**Problem to solve:**
Take the entries below and print, exactly, the stretch from the line containing "ATOM 49 N N" through the line containing "ATOM 71 C C", both included.

**Extracted records:**
=== Begin Enclosure ===

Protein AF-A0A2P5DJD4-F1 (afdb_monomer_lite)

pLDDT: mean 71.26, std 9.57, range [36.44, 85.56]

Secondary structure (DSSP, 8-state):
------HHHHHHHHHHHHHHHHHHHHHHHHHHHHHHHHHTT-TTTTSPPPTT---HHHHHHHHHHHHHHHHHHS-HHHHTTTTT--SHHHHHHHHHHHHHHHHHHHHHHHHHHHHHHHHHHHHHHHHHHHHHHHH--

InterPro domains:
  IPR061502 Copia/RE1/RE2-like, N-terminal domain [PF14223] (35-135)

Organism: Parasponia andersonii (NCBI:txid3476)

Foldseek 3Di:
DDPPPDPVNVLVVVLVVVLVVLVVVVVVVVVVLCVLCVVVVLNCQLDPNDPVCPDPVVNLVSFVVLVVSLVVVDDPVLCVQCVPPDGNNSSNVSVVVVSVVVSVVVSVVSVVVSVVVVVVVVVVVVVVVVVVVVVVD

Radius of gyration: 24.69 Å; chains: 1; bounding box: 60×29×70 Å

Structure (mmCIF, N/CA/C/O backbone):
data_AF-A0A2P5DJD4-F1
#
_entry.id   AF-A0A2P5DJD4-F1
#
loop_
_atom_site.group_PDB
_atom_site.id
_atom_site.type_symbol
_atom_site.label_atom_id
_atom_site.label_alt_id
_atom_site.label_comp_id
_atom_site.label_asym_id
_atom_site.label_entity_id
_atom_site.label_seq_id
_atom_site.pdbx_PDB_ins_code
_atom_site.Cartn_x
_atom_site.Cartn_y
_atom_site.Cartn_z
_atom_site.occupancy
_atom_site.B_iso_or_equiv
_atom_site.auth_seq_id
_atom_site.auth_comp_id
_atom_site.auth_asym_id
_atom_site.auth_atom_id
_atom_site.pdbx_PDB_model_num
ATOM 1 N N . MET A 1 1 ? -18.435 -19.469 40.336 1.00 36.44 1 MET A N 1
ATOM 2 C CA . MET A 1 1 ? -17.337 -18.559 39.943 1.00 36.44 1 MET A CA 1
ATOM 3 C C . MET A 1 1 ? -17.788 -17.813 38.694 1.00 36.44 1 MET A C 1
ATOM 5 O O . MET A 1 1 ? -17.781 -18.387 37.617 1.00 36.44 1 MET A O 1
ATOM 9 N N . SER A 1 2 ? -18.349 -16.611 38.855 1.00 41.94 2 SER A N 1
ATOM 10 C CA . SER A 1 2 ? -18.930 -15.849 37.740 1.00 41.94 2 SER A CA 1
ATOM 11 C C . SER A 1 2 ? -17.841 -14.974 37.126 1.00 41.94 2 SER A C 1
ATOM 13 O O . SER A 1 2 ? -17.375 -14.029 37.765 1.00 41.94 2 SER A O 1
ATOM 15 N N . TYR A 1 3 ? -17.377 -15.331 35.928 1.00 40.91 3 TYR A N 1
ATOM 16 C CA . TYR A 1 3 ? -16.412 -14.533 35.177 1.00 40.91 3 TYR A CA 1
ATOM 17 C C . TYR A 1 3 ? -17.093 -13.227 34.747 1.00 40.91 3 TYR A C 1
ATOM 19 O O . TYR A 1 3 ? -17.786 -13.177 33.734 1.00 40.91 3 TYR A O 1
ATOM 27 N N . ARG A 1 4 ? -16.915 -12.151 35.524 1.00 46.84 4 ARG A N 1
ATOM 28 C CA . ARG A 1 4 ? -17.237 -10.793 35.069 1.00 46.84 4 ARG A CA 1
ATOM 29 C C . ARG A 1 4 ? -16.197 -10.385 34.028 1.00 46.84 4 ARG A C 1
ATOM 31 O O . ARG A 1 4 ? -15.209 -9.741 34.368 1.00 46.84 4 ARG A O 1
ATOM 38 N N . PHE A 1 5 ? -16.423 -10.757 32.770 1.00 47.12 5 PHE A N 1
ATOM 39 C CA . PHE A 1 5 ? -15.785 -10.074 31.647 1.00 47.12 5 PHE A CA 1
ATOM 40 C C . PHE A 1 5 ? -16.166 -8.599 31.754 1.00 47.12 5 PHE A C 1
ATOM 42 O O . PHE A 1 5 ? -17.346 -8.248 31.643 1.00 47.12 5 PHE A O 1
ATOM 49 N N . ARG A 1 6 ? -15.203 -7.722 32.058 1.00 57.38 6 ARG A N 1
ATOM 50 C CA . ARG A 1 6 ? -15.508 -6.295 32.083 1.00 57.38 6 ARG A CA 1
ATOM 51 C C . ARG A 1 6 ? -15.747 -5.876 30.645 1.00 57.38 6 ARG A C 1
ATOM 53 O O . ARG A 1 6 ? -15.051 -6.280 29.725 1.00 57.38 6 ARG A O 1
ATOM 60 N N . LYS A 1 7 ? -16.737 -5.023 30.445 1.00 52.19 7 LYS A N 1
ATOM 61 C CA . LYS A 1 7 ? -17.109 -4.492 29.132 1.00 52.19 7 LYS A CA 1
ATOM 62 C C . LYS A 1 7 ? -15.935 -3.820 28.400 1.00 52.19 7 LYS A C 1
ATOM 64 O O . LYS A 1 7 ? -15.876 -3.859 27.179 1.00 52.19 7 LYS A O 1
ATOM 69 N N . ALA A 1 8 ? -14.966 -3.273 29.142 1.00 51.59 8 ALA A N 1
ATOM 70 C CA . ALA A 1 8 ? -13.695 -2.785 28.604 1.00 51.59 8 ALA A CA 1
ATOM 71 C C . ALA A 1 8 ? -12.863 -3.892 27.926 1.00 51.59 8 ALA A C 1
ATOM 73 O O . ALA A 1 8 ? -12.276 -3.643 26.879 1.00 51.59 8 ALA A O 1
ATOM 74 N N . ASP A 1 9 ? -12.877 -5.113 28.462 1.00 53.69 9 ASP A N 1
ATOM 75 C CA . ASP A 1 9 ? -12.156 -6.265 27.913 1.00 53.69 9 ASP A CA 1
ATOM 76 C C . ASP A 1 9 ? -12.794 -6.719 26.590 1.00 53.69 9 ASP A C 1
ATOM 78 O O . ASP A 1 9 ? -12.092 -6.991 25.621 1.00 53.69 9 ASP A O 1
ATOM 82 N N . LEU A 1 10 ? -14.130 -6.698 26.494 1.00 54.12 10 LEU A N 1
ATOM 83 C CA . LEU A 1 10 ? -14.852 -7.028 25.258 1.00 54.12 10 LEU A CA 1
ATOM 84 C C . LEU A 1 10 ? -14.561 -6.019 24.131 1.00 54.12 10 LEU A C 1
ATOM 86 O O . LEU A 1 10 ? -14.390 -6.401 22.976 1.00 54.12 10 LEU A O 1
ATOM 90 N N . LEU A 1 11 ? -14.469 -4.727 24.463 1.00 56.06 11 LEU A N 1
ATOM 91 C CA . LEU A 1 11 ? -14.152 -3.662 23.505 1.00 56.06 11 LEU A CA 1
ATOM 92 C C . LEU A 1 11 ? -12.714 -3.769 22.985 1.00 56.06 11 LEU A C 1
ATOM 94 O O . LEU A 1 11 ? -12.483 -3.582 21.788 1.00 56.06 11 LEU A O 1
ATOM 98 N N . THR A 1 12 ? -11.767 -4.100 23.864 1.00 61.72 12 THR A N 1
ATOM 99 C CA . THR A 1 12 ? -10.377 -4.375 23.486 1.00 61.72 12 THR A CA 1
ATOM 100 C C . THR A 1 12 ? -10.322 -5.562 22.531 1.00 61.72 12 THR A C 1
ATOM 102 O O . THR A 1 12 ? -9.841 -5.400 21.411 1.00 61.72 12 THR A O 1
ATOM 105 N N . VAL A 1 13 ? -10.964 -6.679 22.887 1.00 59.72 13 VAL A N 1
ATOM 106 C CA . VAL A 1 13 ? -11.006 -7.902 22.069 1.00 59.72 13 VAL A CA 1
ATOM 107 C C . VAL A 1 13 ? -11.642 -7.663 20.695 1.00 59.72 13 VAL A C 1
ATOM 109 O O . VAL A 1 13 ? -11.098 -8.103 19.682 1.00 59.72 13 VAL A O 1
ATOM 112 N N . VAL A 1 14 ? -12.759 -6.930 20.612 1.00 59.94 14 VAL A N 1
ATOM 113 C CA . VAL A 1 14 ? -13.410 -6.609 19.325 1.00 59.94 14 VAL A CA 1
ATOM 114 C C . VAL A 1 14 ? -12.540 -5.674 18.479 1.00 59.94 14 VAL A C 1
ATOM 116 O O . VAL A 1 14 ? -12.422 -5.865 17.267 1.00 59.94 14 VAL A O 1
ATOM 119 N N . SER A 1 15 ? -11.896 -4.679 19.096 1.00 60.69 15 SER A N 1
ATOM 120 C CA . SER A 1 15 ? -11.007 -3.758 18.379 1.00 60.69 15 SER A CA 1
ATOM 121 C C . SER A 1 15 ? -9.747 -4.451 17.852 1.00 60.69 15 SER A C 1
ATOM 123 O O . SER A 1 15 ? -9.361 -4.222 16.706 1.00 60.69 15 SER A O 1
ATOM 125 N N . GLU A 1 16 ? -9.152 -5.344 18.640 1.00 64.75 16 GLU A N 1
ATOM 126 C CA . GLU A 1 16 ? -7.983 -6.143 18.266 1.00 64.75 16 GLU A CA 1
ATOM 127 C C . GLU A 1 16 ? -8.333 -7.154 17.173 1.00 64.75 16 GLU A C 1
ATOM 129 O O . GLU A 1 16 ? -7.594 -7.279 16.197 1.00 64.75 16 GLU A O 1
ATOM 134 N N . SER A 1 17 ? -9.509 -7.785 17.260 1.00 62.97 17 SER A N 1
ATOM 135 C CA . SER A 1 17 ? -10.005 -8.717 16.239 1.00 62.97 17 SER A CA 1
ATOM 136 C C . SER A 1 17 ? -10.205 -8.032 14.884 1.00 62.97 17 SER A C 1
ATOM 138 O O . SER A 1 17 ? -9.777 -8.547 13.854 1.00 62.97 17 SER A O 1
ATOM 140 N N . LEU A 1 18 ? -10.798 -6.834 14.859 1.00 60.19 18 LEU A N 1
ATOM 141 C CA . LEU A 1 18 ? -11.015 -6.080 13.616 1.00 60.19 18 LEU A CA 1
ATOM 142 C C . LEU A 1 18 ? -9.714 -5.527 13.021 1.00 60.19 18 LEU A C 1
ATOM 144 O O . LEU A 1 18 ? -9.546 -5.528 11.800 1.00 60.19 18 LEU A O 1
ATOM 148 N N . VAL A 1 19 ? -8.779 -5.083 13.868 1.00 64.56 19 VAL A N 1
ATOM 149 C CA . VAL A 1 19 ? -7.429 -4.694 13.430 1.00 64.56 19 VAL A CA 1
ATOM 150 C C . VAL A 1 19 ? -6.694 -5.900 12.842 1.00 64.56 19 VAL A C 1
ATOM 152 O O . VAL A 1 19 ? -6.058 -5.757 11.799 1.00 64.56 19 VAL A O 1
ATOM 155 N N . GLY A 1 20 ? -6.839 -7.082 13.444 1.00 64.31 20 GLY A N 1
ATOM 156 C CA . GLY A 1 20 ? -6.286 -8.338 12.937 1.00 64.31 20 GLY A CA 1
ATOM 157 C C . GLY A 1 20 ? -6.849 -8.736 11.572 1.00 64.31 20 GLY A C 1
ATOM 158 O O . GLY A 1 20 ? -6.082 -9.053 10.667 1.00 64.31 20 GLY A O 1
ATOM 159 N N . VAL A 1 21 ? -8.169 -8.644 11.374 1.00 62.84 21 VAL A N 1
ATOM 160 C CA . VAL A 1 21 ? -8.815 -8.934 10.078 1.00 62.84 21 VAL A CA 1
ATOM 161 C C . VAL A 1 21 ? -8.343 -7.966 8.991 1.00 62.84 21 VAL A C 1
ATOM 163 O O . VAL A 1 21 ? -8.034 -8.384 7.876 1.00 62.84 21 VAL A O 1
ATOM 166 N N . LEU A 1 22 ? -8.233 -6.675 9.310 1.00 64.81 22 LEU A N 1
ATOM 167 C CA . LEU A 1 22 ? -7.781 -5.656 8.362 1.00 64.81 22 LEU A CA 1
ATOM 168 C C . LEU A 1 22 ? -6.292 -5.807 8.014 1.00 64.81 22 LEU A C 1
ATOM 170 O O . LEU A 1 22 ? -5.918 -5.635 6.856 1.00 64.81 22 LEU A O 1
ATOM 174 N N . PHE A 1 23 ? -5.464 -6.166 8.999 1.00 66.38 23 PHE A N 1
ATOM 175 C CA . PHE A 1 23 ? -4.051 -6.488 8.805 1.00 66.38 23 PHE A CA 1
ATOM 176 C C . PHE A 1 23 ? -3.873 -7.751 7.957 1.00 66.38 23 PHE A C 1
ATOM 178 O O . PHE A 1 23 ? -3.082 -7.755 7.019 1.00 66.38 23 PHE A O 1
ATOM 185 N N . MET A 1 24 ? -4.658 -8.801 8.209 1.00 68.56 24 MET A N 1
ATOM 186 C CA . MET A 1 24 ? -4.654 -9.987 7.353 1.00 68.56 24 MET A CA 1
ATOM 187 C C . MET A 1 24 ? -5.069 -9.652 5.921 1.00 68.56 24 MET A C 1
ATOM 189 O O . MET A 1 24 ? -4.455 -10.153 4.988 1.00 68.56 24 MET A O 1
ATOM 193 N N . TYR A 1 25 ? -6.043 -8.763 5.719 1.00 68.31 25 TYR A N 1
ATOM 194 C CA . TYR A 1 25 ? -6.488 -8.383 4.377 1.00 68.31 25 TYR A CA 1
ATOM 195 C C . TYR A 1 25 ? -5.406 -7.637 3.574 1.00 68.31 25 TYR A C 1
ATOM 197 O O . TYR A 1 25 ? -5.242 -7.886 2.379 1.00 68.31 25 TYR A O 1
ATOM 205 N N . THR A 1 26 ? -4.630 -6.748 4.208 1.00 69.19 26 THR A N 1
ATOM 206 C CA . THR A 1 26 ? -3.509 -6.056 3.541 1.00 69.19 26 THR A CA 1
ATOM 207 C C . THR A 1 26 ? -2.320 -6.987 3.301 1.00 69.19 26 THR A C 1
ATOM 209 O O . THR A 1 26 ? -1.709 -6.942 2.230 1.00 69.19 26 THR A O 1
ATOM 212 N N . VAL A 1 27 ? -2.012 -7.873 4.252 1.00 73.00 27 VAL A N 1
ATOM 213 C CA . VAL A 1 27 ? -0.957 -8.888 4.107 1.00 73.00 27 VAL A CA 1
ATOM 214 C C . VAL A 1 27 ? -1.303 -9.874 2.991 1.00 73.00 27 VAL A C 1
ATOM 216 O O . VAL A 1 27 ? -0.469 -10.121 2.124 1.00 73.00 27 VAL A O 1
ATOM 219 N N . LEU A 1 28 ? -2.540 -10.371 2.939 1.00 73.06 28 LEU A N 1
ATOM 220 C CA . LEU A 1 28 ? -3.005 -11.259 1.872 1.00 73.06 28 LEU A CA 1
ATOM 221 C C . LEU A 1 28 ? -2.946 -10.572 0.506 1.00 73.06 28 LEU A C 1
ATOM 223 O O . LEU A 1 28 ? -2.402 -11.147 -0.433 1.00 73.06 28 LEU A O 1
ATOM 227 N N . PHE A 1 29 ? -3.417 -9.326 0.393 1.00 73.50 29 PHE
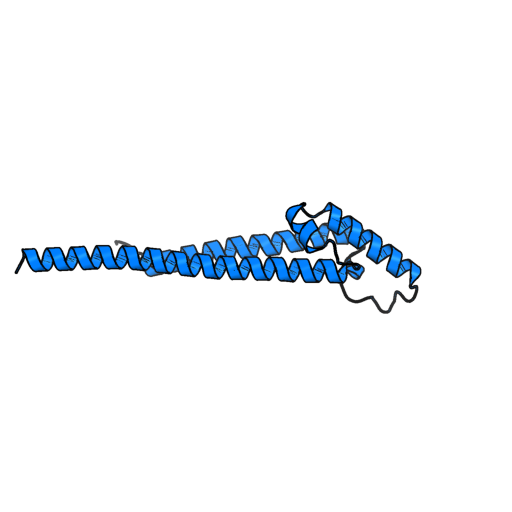 A N 1
ATOM 228 C CA . PHE A 1 29 ? -3.342 -8.576 -0.863 1.00 73.50 29 PHE A CA 1
ATOM 229 C C . PHE A 1 29 ? -1.891 -8.415 -1.347 1.00 73.50 29 PHE A C 1
ATOM 231 O O . PHE A 1 29 ? -1.566 -8.791 -2.473 1.00 73.50 29 PHE A O 1
ATOM 238 N N . THR A 1 30 ? -0.984 -7.950 -0.483 1.00 72.81 30 THR A N 1
ATOM 239 C CA . THR A 1 30 ? 0.436 -7.797 -0.855 1.00 72.81 30 THR A CA 1
ATOM 240 C C . THR A 1 30 ? 1.102 -9.127 -1.206 1.00 72.81 30 THR A C 1
ATOM 242 O O . THR A 1 30 ? 1.920 -9.169 -2.123 1.00 72.81 30 THR A O 1
ATOM 245 N N . TYR A 1 31 ? 0.736 -10.219 -0.531 1.00 77.06 31 TYR A N 1
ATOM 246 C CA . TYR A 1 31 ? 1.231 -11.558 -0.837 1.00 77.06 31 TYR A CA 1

=== End Enclosure ===

**Answer box:**
ATOM 49 N N . ARG A 1 6 ? -15.203 -7.722 32.058 1.00 57.38 6 ARG A N 1
ATOM 50 C CA . ARG A 1 6 ? -15.508 -6.295 32.083 1.00 57.38 6 ARG A CA 1
ATOM 51 C C . ARG A 1 6 ? -15.747 -5.876 30.645 1.00 57.38 6 ARG A C 1
ATOM 53 O O . ARG A 1 6 ? -15.051 -6.280 29.725 1.00 57.38 6 ARG A O 1
ATOM 60 N N . LYS A 1 7 ? -16.737 -5.023 30.445 1.00 52.19 7 LYS A N 1
ATOM 61 C CA . LYS A 1 7 ? -17.109 -4.492 29.132 1.00 52.19 7 LYS A CA 1
ATOM 62 C C . LYS A 1 7 ? -15.935 -3.820 28.400 1.00 52.19 7 LYS A C 1
ATOM 64 O O . LYS A 1 7 ? -15.876 -3.859 27.179 1.00 52.19 7 LYS A O 1
ATOM 69 N N . ALA A 1 8 ? -14.966 -3.273 29.142 1.00 51.59 8 ALA A N 1
ATOM 70 C CA . ALA A 1 8 ? -13.695 -2.785 28.604 1.00 51.59 8 ALA A CA 1
ATOM 71 C C . ALA A 1 8 ? -12.863 -3.892 27.926 1.00 51.59 8 ALA A C 1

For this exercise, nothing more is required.